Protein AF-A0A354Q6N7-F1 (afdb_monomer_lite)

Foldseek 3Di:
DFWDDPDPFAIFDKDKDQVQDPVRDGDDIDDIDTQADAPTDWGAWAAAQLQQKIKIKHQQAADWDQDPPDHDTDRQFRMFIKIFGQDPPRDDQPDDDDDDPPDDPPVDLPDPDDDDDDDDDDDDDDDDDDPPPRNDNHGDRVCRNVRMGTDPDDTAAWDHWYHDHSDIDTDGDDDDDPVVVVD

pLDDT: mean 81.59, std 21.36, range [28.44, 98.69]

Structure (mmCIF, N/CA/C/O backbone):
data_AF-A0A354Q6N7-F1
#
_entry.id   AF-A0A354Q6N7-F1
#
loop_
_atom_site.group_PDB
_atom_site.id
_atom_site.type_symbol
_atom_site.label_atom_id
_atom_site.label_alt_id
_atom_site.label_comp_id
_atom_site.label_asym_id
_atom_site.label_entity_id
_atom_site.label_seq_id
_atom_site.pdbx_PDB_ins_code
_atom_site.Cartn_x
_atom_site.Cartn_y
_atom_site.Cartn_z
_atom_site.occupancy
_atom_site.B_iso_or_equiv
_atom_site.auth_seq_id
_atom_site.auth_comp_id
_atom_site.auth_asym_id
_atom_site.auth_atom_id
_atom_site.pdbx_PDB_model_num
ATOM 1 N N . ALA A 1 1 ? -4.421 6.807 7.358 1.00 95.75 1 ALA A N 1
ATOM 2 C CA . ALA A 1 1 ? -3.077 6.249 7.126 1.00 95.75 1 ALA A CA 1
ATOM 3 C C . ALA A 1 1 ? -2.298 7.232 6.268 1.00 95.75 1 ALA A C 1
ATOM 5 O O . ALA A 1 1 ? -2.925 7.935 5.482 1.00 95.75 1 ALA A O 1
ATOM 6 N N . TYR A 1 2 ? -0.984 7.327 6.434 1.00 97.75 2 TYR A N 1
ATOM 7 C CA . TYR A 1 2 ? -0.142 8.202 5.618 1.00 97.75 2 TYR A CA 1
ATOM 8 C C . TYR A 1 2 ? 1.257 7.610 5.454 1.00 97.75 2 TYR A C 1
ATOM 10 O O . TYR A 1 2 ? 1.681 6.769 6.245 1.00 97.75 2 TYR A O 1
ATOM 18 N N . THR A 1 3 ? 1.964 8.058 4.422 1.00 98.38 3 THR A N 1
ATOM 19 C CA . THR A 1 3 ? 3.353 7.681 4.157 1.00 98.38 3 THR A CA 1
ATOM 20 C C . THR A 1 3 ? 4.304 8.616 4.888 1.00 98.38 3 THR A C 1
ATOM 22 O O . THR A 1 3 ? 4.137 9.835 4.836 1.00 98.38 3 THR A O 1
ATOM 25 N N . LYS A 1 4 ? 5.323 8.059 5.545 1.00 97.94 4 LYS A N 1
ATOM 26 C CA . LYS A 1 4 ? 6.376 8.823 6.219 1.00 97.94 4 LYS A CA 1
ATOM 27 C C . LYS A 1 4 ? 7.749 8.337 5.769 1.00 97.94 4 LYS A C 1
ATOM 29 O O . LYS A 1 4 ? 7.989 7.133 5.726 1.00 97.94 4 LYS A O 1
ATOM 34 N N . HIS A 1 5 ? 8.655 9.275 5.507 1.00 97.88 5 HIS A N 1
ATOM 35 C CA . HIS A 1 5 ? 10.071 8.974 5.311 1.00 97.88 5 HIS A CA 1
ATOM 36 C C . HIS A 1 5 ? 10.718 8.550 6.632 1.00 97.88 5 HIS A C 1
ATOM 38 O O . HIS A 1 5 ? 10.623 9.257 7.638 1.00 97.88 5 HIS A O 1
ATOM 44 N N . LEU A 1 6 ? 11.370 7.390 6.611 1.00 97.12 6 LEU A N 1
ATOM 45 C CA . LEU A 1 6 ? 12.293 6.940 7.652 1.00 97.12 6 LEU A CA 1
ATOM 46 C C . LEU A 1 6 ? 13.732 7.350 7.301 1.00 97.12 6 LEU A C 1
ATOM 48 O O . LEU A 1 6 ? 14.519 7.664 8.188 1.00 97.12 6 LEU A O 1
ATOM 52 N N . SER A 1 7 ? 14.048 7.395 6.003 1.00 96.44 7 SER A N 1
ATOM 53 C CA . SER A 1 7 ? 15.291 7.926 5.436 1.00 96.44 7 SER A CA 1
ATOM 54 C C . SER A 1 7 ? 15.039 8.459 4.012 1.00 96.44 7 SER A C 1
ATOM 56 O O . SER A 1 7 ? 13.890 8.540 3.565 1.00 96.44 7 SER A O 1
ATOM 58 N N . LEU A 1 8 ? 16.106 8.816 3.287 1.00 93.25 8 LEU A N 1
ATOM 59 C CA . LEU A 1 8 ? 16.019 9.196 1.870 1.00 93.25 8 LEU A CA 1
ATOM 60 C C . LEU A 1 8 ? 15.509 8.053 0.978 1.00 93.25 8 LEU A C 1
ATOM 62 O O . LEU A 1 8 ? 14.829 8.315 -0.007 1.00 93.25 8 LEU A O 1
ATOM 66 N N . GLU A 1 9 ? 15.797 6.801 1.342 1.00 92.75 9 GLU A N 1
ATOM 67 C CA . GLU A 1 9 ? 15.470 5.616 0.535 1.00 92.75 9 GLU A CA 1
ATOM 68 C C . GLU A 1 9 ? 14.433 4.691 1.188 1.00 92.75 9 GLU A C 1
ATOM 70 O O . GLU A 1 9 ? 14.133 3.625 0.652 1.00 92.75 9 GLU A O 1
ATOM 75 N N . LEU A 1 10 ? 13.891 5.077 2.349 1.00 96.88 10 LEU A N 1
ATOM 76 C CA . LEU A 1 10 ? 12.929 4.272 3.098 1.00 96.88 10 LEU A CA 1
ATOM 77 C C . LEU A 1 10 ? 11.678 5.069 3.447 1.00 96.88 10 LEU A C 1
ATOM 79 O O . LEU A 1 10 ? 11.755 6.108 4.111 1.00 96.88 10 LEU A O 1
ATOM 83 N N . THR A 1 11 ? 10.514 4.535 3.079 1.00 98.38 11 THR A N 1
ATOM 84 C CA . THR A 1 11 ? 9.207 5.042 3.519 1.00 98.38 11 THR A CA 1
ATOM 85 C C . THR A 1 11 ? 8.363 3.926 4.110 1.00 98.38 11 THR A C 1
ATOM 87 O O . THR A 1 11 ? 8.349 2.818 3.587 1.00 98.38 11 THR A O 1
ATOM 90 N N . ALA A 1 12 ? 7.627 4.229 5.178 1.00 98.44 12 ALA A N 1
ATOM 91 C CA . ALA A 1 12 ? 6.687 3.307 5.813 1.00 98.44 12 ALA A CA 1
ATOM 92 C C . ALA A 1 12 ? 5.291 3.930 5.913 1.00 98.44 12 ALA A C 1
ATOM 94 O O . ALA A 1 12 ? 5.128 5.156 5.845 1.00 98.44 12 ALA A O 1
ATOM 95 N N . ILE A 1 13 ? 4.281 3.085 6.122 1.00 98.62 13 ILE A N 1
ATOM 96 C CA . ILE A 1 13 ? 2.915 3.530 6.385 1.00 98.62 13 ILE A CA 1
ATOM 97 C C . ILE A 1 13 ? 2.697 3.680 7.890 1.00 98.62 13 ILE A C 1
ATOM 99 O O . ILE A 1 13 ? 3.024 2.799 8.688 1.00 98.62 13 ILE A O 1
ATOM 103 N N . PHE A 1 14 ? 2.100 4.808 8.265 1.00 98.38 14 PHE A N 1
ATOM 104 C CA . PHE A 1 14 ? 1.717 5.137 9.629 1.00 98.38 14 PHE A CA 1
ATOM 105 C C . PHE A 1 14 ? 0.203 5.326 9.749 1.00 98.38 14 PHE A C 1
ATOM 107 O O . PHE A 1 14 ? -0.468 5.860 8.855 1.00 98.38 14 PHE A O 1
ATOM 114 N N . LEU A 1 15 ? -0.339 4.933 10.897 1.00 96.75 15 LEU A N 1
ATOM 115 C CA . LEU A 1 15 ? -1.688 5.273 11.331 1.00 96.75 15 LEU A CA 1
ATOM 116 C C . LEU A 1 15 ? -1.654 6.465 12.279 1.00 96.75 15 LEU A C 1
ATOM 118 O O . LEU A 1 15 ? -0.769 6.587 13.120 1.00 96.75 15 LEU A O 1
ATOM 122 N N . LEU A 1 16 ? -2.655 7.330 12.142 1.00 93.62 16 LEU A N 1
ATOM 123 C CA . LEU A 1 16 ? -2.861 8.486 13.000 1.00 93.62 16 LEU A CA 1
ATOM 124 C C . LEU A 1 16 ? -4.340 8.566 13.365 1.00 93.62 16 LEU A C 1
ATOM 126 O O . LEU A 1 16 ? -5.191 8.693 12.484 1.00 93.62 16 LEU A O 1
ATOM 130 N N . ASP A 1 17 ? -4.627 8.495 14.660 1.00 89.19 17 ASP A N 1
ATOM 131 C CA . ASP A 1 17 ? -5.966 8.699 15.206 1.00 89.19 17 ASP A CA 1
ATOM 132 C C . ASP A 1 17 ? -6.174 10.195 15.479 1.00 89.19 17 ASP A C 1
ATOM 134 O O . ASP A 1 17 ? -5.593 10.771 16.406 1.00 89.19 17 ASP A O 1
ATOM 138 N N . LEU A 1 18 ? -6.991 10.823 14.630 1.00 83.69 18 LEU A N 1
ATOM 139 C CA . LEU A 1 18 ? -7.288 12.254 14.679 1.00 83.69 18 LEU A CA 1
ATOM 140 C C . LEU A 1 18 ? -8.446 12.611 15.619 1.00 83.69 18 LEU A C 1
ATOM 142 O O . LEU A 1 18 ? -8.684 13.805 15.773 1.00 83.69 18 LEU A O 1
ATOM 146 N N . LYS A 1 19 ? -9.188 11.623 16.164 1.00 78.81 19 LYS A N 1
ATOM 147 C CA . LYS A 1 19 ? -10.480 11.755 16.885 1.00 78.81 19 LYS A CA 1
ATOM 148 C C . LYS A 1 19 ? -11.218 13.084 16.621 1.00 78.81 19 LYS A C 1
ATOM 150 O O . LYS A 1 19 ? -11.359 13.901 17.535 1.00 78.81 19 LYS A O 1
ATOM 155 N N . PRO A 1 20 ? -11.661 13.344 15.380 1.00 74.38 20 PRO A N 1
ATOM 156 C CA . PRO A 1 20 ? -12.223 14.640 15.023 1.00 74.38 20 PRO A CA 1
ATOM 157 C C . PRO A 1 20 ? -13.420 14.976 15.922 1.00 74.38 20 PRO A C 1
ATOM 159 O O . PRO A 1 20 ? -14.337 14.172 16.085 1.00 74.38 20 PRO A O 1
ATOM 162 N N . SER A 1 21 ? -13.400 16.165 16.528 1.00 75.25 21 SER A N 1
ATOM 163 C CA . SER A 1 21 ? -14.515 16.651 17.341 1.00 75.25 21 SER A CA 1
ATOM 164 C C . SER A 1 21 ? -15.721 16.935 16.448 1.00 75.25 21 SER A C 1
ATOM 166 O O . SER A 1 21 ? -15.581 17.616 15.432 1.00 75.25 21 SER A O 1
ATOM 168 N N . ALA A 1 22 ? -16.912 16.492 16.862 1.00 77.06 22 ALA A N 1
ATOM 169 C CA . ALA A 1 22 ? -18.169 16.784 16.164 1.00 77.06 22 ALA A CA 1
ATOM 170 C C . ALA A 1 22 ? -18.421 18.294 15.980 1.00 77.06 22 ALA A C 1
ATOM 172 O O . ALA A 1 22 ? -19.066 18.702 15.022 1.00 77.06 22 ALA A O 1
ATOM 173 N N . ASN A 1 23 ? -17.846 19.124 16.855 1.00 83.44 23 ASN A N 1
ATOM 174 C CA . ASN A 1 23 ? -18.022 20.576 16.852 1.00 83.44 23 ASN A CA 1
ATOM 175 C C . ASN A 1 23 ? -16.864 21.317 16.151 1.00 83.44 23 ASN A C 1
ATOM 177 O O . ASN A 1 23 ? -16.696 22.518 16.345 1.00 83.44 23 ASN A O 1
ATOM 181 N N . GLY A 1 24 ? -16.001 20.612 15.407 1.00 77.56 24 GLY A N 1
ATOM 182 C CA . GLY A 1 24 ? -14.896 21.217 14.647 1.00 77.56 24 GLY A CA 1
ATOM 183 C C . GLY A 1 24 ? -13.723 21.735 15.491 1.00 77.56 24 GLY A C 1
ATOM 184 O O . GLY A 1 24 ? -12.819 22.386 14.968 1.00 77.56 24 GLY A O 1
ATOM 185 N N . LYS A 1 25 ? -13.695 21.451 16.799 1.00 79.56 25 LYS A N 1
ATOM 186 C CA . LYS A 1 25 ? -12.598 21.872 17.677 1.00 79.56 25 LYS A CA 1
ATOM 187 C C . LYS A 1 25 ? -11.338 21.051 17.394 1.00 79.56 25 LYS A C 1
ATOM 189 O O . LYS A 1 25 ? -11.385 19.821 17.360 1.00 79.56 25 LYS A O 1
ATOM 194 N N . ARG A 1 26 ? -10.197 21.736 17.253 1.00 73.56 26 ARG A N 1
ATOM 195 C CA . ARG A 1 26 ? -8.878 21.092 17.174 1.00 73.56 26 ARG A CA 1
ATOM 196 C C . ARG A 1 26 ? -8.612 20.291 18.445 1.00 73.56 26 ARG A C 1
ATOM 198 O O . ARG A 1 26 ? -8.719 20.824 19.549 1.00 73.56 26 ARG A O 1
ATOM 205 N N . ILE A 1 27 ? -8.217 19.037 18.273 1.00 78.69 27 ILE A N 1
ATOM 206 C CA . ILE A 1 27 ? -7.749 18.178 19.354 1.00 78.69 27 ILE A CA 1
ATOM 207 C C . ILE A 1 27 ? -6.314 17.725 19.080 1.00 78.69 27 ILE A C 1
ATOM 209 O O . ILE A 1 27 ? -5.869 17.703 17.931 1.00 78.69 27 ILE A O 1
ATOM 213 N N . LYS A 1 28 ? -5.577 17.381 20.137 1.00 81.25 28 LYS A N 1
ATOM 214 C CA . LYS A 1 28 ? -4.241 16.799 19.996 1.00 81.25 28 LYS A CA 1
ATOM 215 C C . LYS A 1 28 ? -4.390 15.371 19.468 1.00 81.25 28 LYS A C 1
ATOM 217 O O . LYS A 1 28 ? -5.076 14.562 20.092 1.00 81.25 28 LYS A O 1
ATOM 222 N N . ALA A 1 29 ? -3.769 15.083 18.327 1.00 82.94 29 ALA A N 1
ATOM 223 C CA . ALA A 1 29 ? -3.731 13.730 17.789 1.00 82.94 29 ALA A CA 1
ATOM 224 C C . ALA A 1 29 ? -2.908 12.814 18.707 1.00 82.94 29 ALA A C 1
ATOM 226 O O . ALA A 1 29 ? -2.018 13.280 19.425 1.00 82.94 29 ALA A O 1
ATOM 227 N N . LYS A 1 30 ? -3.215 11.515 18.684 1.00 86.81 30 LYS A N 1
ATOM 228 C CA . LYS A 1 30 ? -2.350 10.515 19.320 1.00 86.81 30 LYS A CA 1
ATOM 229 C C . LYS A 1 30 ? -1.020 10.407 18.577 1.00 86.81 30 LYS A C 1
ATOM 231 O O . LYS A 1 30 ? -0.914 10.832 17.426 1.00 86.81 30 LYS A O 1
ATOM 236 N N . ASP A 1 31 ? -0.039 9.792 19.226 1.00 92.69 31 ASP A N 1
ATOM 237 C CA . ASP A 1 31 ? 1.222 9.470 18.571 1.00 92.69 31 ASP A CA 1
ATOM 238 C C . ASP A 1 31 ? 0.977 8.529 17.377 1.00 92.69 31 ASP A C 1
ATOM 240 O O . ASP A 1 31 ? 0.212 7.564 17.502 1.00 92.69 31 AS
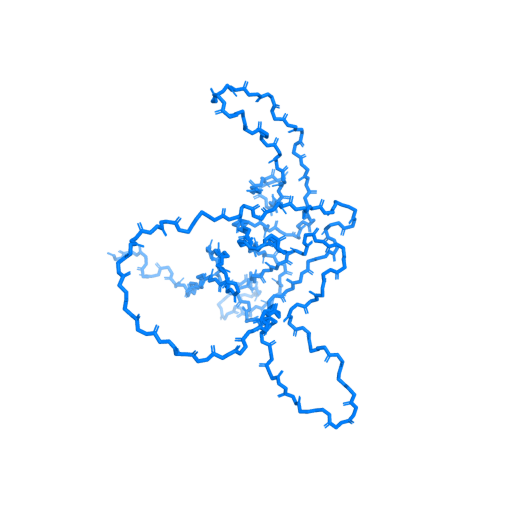P A O 1
ATOM 244 N N . PRO A 1 32 ? 1.573 8.813 16.204 1.00 95.56 32 PRO A N 1
ATOM 245 C CA . PRO A 1 32 ? 1.449 7.942 15.047 1.00 95.56 32 PRO A CA 1
ATOM 246 C C . PRO A 1 32 ? 2.042 6.555 15.311 1.00 95.56 32 PRO A C 1
ATOM 248 O O . PRO A 1 32 ? 3.126 6.437 15.880 1.00 95.56 32 PRO A O 1
ATOM 251 N N . VAL A 1 33 ? 1.379 5.513 14.813 1.00 97.06 33 VAL A N 1
ATOM 252 C CA . VAL A 1 33 ? 1.841 4.120 14.913 1.00 97.06 33 VAL A CA 1
ATOM 253 C C . VAL A 1 33 ? 2.346 3.664 13.549 1.00 97.06 33 VAL A C 1
ATOM 255 O O . VAL A 1 33 ? 1.612 3.760 12.566 1.00 97.06 33 VAL A O 1
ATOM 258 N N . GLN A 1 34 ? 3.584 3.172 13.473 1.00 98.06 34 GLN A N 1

......

■ YOUR ASSIGNMENT ■
With the first line being the one containing "ATOM 115 C CA" and the last line the one containing "ATOM 139 C CA", transcribe exactly the lines above that fall in that range.

■ RESPONSE ■
ATOM 115 C CA . LEU A 1 15 ? -1.688 5.273 11.331 1.00 96.75 15 LEU A CA 1
ATOM 116 C C . LEU A 1 15 ? -1.654 6.465 12.279 1.00 96.75 15 LEU A C 1
ATOM 118 O O . LEU A 1 15 ? -0.769 6.587 13.120 1.00 96.75 15 LEU A O 1
ATOM 122 N N . LEU A 1 16 ? -2.655 7.330 12.142 1.00 93.62 16 LEU A N 1
ATOM 123 C CA . LEU A 1 16 ? -2.861 8.486 13.000 1.00 93.62 16 LEU A CA 1
ATOM 124 C C . LEU A 1 16 ? -4.340 8.566 13.365 1.00 93.62 16 LEU A C 1
ATOM 126 O O . LEU A 1 16 ? -5.191 8.693 12.484 1.00 93.62 16 LEU A O 1
ATOM 130 N N . ASP A 1 17 ? -4.627 8.495 14.660 1.00 89.19 17 ASP A N 1
ATOM 131 C CA . ASP A 1 17 ? -5.966 8.699 15.206 1.00 89.19 17 ASP A CA 1
ATOM 132 C C . ASP A 1 17 ? -6.174 10.195 15.479 1.00 89.19 17 ASP A C 1
ATOM 134 O O . ASP A 1 17 ? -5.593 10.771 16.406 1.00 89.19 17 ASP A O 1
ATOM 138 N N . LEU A 1 18 ? -6.991 10.823 14.630 1.00 83.69 18 LEU A N 1
ATOM 139 C CA . LEU A 1 18 ? -7.288 12.254 14.679 1.00 83.69 18 LEU A CA 1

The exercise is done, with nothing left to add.